§ **Aim of the task**
Look below for the line with "ATOM 28 C C" and the line with "5 ASN A C 1". Copy exactly those two lines and every line between, but not the pictures.
━━━━━ Data shown ━━━━━
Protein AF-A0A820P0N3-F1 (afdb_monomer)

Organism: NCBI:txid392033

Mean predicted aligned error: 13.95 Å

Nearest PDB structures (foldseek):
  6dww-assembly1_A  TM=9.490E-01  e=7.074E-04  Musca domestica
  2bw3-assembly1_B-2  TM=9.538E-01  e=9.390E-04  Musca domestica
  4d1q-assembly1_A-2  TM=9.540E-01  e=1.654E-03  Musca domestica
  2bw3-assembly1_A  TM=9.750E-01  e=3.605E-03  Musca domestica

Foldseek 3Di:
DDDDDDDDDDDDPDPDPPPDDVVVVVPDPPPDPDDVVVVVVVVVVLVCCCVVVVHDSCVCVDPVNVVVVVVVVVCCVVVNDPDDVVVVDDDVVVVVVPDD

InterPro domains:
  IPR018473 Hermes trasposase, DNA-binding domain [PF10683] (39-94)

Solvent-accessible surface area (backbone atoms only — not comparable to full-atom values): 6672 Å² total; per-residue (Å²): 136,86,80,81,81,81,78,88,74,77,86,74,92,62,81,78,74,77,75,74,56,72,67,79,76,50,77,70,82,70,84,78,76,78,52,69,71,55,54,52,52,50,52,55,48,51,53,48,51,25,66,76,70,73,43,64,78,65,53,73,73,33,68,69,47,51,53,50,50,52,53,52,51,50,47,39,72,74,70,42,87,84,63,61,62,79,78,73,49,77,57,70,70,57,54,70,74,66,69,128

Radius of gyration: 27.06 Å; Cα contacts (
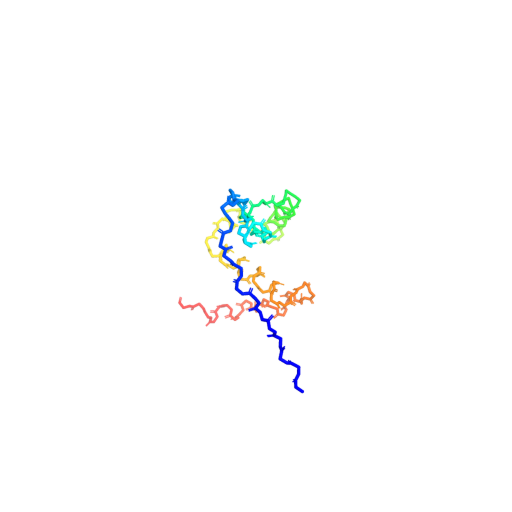8 Å, |Δi|>4): 18; chains: 1; bounding box: 73×29×67 Å

Structure (mmCIF, N/CA/C/O backbone):
data_AF-A0A820P0N3-F1
#
_entry.id   AF-A0A820P0N3-F1
#
loop_
_atom_site.group_PDB
_atom_site.id
_atom_site.type_symbol
_atom_site.label_atom_id
_atom_site.label_alt_id
_atom_site.label_comp_id
_atom_site.label_asym_id
_atom_site.label_entity_id
_atom_site.label_seq_id
_atom_site.pdbx_PDB_ins_code
_atom_site.Cartn_x
_atom_site.Cartn_y
_atom_site.Cartn_z
_atom_site.occupancy
_atom_site.B_iso_or_equiv
_atom_site.auth_seq_id
_atom_site.auth_comp_id
_atom_site.auth_asym_id
_atom_site.auth_atom_id
_atom_site.pdbx_PDB_model_num
ATOM 1 N N . MET A
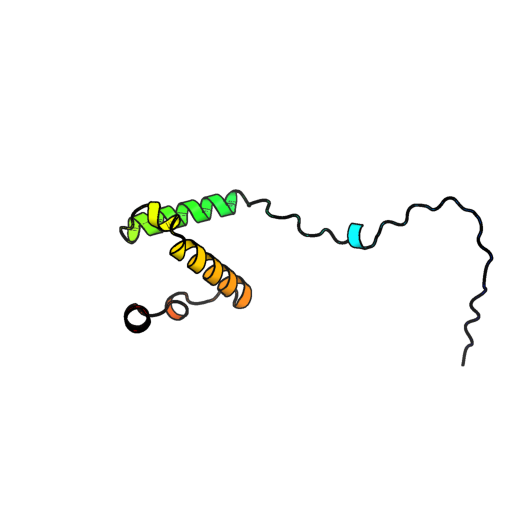 1 1 ? -35.008 9.530 55.395 1.00 44.59 1 MET A N 1
ATOM 2 C CA . MET A 1 1 ? -35.049 8.357 54.496 1.00 44.59 1 MET A CA 1
ATOM 3 C C . MET A 1 1 ? -36.428 8.302 53.863 1.00 44.59 1 MET A C 1
ATOM 5 O O . MET A 1 1 ? -37.377 7.867 54.498 1.00 44.59 1 MET A O 1
ATOM 9 N N . THR A 1 2 ? -36.577 8.871 52.670 1.00 49.28 2 THR A N 1
ATOM 10 C CA . THR A 1 2 ? -37.851 8.895 51.944 1.00 49.28 2 THR A CA 1
ATOM 11 C C . THR A 1 2 ? -38.047 7.557 51.239 1.00 49.28 2 THR A C 1
ATOM 13 O O . THR A 1 2 ? -37.331 7.223 50.300 1.00 49.28 2 THR A O 1
ATOM 16 N N . HIS A 1 3 ? -38.996 6.763 51.730 1.00 50.50 3 HIS A N 1
ATOM 17 C CA . HIS A 1 3 ? -39.395 5.511 51.099 1.00 50.50 3 HIS A CA 1
ATOM 18 C C . HIS A 1 3 ? -40.172 5.825 49.817 1.00 50.50 3 HIS A C 1
ATOM 20 O O . HIS A 1 3 ? -41.305 6.300 49.868 1.00 50.50 3 HIS A O 1
ATOM 26 N N . HIS A 1 4 ? -39.565 5.576 48.657 1.00 56.34 4 HIS A N 1
ATOM 27 C CA . HIS A 1 4 ? -40.274 5.651 47.384 1.00 56.34 4 HIS A CA 1
ATOM 28 C C . HIS A 1 4 ? -41.178 4.424 47.236 1.00 56.34 4 HIS A C 1
ATOM 30 O O . HIS A 1 4 ? -40.712 3.299 47.067 1.00 56.34 4 HIS A O 1
ATOM 36 N N . ASN A 1 5 ? -42.487 4.652 47.340 1.00 59.81 5 ASN A N 1
ATOM 37 C CA . ASN A 1 5 ? -43.510 3.623 47.228 1.00 59.81 5 ASN A CA 1
ATOM 38 C C
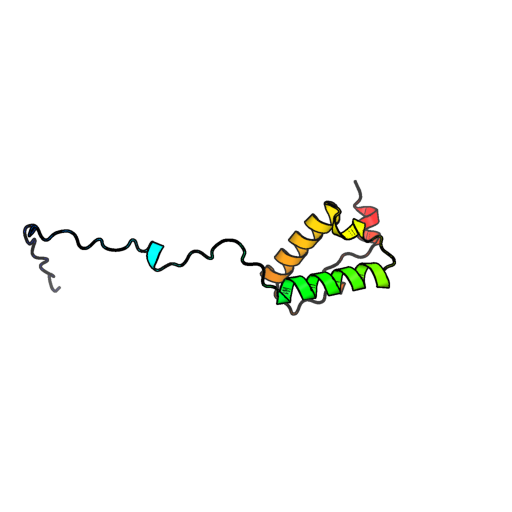 . ASN A 1 5 ? -43.830 3.388 45.741 1.00 59.81 5 ASN A C 1
ATOM 40 O O . ASN A 1 5 ? -44.532 4.182 45.115 1.00 59.81 5 ASN A O 1
ATOM 44 N N . CYS A 1 6 ? -43.275 2.328 45.151 1.00 52.19 6 CYS A N 1
ATOM 45 C CA . CYS A 1 6 ? -43.576 1.949 43.773 1.00 52.19 6 CYS A CA 1
ATOM 46 C C . CYS A 1 6 ? -44.876 1.128 43.751 1.00 52.19 6 CYS A C 1
ATOM 48 O O . CYS A 1 6 ? -44.900 -0.032 44.168 1.00 52.19 6 CYS A O 1
ATOM 50 N N . SER A 1 7 ? -45.973 1.751 43.310 1.00 55.66 7 SER A N 1
ATOM 51 C CA . SER A 1 7 ? -47.289 1.111 43.216 1.00 55.66 7 SER A CA 1
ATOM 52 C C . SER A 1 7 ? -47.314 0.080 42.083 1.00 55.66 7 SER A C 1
━━━━━
§ **Answer to the exercise**
ATOM 28 C C . HIS A 1 4 ? -41.178 4.424 47.236 1.00 56.34 4 HIS A C 1
ATOM 30 O O . HIS A 1 4 ? -40.712 3.299 47.067 1.00 56.34 4 HIS A O 1
ATOM 36 N N . ASN A 1 5 ? -42.487 4.652 47.340 1.00 59.81 5 ASN A N 1
ATOM 37 C CA . ASN A 1 5 ? -43.510 3.623 47.228 1.00 59.81 5 ASN A CA 1
ATOM 38 C C
 . ASN A 1 5 ? -43.830 3.388 45.741 1.00 59.81 5 ASN A C 1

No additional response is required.